IMPORTANT: In this tutorial for this specific case NO job ever completes successfully. It ALWAYS gets replaced. However if you use replace in your environment it will only replace jobs when a previous one exists. That will probably be nearly never in your production environment. Understand replace and its implications. It may be wrong or perfect right for your case.

These commands only show latest running job and its Pods.

Delete cron job.

8) backofflimit and Kubernetes Cron Jobs

I am impressed and agree with Kubernetes job and cron job functionality in general.

However when a cron job has problems that need the backofflimit functionality it leaves no trace evidence.

A long running job may sometimes experience intermittent and changing problems.

backofflimit deletes crashed jobs, their Pods and their logs. You are only left with the current running job and Pod. kubectl get cronjob does not even hint that this cronjob has problems.

kubectl describe shows misleading event messages: all seems OK, but only success events shown.

Let’s investigate.

The cron job below should run every minute.

It exits immediately upon start with error exit code 1.
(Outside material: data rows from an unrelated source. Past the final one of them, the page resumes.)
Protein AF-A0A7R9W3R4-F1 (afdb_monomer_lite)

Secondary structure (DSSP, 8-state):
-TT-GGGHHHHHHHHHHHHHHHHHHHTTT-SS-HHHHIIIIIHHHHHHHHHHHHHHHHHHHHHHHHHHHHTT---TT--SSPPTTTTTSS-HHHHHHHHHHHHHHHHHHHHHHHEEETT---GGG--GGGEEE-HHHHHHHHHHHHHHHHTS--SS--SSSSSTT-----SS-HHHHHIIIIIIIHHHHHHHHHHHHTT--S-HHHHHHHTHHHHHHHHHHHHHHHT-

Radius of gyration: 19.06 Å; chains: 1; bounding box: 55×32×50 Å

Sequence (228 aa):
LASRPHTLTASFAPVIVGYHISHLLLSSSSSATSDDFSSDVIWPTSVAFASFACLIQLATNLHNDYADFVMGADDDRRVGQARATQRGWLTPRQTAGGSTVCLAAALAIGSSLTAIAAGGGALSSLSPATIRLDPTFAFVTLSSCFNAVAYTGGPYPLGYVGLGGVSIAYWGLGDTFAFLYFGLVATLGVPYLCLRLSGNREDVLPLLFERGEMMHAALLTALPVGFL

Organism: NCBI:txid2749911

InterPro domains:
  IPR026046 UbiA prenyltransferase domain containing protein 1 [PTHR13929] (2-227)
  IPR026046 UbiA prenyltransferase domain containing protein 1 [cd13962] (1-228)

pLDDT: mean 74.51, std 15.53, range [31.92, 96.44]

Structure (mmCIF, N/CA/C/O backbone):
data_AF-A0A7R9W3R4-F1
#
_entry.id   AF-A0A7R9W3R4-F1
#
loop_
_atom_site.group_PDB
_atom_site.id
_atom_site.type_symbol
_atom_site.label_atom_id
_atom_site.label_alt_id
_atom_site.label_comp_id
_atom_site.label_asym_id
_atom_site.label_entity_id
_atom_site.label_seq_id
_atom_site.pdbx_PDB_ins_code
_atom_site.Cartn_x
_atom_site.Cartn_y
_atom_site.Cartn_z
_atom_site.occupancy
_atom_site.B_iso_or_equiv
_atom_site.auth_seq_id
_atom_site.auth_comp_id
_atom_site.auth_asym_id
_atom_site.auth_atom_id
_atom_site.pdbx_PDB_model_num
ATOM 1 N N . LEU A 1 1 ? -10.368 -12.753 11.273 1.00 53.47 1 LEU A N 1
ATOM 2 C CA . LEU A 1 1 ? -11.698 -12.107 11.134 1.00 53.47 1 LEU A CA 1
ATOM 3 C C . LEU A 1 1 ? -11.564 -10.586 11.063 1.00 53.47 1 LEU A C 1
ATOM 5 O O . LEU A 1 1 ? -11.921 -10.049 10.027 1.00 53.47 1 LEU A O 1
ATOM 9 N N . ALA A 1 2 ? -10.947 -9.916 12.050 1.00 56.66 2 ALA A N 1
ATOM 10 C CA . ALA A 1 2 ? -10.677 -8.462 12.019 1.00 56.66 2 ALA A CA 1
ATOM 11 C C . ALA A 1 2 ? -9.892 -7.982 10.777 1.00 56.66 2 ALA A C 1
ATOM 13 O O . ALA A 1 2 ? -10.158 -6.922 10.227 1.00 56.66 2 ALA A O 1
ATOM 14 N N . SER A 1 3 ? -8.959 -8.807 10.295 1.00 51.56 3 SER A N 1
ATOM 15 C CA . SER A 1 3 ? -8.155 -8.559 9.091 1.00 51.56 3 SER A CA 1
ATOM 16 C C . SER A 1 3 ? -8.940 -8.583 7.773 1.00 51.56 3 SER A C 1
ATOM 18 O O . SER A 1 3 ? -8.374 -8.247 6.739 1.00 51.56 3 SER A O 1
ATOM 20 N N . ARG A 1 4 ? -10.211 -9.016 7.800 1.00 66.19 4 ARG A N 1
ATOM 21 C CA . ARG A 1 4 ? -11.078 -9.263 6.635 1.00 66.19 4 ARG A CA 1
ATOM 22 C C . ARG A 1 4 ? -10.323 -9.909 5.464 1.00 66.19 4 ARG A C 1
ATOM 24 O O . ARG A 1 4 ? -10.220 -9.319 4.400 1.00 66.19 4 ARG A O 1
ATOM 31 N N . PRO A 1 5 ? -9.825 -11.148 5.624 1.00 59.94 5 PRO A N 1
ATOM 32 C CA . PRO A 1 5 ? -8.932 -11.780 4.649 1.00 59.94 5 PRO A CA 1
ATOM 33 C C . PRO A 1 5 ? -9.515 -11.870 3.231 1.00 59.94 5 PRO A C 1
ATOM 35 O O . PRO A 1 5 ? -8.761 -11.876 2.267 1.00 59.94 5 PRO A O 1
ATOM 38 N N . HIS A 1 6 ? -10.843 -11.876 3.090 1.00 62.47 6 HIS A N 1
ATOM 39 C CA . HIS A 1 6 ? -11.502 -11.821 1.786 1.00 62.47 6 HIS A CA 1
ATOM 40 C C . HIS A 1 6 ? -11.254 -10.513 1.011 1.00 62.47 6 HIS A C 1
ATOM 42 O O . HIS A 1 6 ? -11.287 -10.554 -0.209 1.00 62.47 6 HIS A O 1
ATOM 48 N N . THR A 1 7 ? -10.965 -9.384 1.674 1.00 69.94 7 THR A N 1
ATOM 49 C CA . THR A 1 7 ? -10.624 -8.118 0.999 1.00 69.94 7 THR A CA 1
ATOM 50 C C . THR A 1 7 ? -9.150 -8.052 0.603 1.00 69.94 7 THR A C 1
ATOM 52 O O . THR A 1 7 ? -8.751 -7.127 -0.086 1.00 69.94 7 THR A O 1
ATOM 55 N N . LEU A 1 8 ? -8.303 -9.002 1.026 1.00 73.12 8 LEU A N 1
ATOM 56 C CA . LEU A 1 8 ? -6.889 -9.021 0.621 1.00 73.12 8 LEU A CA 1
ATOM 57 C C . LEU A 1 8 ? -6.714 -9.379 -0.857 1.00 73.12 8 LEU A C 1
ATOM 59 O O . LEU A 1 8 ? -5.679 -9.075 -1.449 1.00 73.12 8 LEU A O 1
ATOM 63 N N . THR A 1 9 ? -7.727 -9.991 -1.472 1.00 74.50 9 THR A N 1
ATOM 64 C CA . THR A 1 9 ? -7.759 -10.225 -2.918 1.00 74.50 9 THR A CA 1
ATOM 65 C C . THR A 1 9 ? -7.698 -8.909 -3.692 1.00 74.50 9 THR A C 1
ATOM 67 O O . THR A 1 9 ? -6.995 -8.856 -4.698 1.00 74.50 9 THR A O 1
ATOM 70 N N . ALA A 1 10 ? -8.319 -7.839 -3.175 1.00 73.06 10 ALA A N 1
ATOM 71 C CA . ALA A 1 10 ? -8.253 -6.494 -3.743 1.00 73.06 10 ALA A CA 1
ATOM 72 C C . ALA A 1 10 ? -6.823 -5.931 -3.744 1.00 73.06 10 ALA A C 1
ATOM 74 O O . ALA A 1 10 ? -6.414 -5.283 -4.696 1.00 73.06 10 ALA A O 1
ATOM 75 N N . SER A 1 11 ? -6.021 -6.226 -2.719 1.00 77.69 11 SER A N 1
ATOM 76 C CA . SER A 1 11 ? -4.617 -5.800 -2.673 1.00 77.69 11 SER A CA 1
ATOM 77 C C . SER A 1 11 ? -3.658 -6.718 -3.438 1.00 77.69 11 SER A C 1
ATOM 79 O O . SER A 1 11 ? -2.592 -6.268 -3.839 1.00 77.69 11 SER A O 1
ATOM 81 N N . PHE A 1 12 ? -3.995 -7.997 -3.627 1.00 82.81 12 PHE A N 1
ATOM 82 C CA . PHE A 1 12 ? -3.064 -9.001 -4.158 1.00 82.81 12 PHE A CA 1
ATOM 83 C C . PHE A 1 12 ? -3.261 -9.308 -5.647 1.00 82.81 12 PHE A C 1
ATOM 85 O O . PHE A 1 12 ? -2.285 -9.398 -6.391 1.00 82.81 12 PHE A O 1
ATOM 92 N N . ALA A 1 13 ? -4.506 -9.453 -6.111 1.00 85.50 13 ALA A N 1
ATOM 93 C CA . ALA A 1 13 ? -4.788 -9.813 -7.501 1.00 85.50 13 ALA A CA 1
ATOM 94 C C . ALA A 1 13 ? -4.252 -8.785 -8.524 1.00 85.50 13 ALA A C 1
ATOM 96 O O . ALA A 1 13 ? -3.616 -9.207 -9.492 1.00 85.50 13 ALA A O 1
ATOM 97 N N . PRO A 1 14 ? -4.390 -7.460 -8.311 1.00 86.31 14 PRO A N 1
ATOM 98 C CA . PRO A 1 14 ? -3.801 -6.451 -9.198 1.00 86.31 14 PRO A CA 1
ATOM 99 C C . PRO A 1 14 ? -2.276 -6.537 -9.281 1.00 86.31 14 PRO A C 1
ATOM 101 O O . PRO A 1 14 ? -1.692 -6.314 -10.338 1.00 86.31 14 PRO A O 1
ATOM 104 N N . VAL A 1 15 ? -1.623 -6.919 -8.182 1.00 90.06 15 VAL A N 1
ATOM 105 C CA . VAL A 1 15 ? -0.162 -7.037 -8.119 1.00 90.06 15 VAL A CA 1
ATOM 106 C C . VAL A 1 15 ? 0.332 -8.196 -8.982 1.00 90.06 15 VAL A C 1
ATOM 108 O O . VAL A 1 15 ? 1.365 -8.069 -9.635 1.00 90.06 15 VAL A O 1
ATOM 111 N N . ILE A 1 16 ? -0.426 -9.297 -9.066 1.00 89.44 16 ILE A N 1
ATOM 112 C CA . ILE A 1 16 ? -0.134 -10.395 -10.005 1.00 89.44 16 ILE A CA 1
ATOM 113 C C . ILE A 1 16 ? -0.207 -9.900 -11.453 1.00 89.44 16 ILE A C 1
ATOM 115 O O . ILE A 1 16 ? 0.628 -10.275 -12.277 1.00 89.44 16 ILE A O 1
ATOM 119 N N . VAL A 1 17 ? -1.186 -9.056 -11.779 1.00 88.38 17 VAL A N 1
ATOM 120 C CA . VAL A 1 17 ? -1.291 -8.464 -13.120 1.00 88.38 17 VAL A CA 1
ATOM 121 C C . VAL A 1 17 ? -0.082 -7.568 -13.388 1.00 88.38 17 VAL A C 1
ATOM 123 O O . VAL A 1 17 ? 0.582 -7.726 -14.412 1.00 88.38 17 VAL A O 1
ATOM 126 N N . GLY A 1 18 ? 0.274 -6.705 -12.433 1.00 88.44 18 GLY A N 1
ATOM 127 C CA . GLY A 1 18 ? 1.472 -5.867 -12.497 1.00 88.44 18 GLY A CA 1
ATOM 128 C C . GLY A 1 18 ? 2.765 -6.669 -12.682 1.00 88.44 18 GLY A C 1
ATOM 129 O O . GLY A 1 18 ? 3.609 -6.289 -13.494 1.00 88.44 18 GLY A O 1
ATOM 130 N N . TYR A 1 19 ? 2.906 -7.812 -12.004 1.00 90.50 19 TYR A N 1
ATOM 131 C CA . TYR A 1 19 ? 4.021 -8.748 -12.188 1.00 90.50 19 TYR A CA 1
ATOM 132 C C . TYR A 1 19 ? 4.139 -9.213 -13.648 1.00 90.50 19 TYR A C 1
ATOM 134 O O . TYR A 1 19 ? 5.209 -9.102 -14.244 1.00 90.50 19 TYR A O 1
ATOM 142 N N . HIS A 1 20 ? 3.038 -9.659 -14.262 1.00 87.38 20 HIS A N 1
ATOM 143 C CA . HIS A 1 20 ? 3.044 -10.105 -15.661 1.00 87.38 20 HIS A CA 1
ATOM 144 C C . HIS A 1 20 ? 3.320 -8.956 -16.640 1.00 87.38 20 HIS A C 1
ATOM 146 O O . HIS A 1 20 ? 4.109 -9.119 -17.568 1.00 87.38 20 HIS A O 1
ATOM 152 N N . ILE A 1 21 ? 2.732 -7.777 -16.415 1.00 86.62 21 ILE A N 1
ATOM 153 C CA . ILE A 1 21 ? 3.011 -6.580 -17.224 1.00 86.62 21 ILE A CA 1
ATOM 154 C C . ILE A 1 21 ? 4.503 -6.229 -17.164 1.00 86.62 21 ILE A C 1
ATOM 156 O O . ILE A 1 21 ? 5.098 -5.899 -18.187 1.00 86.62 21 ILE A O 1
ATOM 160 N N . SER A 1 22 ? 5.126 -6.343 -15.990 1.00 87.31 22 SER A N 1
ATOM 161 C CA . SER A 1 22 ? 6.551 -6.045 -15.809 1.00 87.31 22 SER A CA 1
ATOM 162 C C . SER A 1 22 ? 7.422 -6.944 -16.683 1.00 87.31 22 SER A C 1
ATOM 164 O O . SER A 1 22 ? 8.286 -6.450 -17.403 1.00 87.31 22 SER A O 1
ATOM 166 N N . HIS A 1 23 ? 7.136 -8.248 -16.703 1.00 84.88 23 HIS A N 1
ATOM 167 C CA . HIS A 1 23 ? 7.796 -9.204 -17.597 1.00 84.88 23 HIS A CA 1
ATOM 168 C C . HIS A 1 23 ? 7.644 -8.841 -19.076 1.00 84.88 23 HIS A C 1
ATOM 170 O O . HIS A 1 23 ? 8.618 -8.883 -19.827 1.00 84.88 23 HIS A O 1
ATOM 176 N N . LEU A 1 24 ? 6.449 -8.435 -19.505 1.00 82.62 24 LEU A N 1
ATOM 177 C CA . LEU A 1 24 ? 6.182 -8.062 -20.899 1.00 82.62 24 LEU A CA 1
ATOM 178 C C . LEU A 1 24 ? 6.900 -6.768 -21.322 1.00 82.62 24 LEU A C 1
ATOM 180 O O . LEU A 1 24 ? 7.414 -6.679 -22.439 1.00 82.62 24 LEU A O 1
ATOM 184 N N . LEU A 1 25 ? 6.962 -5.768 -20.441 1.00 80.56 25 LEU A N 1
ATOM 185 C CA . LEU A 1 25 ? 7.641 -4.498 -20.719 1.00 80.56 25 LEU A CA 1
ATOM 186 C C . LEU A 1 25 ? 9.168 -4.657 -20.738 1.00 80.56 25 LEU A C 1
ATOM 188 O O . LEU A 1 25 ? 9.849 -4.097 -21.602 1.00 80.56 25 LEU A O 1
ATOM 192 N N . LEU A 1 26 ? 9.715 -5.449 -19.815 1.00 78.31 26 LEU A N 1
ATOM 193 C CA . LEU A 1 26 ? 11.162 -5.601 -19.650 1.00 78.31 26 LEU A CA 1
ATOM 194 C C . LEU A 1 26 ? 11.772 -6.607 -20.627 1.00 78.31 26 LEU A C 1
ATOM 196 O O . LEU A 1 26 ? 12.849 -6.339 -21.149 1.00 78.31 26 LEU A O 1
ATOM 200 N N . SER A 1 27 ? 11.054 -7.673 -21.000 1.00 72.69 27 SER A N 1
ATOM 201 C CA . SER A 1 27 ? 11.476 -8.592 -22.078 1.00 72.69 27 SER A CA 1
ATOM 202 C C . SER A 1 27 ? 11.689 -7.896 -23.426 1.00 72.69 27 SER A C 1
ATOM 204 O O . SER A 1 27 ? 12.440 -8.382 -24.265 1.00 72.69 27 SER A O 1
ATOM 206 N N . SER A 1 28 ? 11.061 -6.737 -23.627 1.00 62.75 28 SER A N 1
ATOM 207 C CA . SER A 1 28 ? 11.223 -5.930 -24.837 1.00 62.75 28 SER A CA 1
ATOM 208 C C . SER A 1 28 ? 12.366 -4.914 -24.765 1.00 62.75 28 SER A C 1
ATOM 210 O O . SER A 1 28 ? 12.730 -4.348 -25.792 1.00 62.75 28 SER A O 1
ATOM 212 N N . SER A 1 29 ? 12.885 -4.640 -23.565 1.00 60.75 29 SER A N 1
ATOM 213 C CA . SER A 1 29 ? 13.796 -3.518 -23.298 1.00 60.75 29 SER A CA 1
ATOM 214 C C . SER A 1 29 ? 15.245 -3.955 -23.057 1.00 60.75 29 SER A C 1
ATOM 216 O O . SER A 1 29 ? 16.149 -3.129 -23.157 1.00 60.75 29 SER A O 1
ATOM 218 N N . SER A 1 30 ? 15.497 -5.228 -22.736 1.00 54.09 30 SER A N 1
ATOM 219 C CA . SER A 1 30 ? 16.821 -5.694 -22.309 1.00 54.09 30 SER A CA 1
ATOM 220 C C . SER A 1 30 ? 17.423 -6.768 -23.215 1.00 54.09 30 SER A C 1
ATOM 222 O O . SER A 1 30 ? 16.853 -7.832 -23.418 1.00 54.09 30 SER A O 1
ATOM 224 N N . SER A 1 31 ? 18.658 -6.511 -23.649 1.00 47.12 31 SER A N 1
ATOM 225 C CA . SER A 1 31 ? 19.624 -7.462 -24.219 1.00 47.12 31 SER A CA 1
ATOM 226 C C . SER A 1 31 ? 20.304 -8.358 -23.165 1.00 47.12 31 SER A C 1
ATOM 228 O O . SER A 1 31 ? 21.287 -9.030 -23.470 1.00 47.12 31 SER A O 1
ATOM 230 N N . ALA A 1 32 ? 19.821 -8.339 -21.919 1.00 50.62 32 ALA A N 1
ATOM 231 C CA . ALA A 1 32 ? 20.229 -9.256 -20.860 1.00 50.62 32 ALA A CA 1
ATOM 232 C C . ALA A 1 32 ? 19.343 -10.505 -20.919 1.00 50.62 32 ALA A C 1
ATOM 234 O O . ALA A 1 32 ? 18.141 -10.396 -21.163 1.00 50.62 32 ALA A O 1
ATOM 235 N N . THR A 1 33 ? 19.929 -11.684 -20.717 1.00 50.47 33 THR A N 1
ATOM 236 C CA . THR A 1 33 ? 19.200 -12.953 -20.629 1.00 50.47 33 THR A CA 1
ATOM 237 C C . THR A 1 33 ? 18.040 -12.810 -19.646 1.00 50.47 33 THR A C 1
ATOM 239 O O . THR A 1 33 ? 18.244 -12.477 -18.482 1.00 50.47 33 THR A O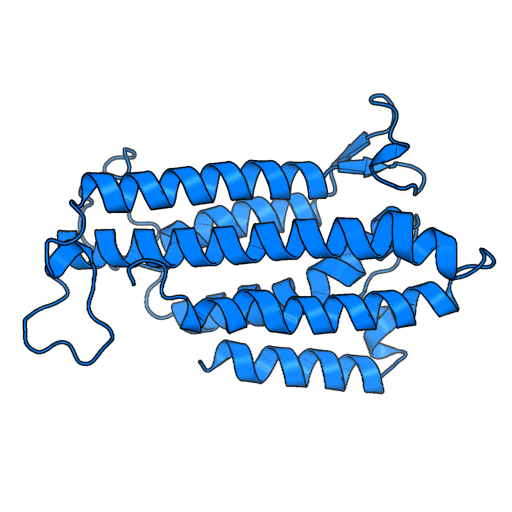 1
ATOM 242 N N . SER A 1 34 ? 16.821 -13.014 -20.145 1.00 56.72 34 SER A N 1
ATOM 243 C CA . SER A 1 34 ? 15.540 -12.744 -19.475 1.00 56.72 34 SER A CA 1
ATOM 244 C C . SER A 1 34 ? 15.404 -13.329 -18.065 1.00 56.72 34 SER A C 1
ATOM 246 O O . SER A 1 34 ? 14.624 -12.814 -17.263 1.00 56.72 34 SER A O 1
ATOM 248 N N . ASP A 1 35 ? 16.164 -14.379 -17.762 1.00 58.50 35 ASP A N 1
ATOM 249 C CA . ASP A 1 35 ? 16.063 -15.117 -16.506 1.00 58.50 35 ASP A CA 1
ATOM 250 C C . ASP A 1 35 ? 16.683 -14.367 -15.314 1.00 58.50 35 ASP A C 1
ATOM 252 O O . ASP A 1 35 ? 16.056 -14.324 -14.256 1.00 58.50 35 ASP A O 1
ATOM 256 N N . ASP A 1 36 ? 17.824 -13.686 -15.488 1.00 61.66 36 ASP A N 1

It has a backoffLimit of 2. It must retry twice to run in case of problems.

Create the cron job.

13 seconds later the first Pod tried to start, got exit 1 error.

However look at kubectl describe events below.

The event Saw completed job: makes it sound as if job completed successfully, but it did not.

There is no indication on exit 1 condition, and no indication of CrashLoopBackOff status.

A minute later. Nothing in output below hints at a problem with the cron job.

The output below also does not hint at a problem.

It seems first job is running slow, 77 seconds and still busy … zero COMPLETIONS.

However the Pod of first job crashed in the first second.

If we look at kubectl describe we see:

Last line above: first failed cron job is now deleted … logs gone.

describe output above SEEMS to show all is well, but it is not: no indication of CrashLoopBackOff status.

If you have an hourly cron job that has such problems you are left with little historic paper trail evidence of what happened.

I do not enjoy troubleshooting cron jobs that use backoffLimit and this behaviors.

Tip: write such cron job log information to a persistent volume and use that as your primary research source. Everything in one place and it is persistent. Plus you are in control of what information to write to the logs.

9) Your Turn

These spec feature fields enable useful functionality configurations:

  • schedule frequency
  • startingDeadlineSeconds
  • concurrencyPolicy
  • parallelism
  • completions
  • restartPolicy

Standalone each field is easy to understand. Combining all these YAML spec fields lead to complex interactions and reactions, especially when combined with unexpected long running cron jobs.

Design your own simple tests to learn these features. Then design some complex tests where you test and learn their interactions.

The moment you are running 2 or more different cron jobs simultaneously in 2 or more terminal windows you will know … you are becoming an expert.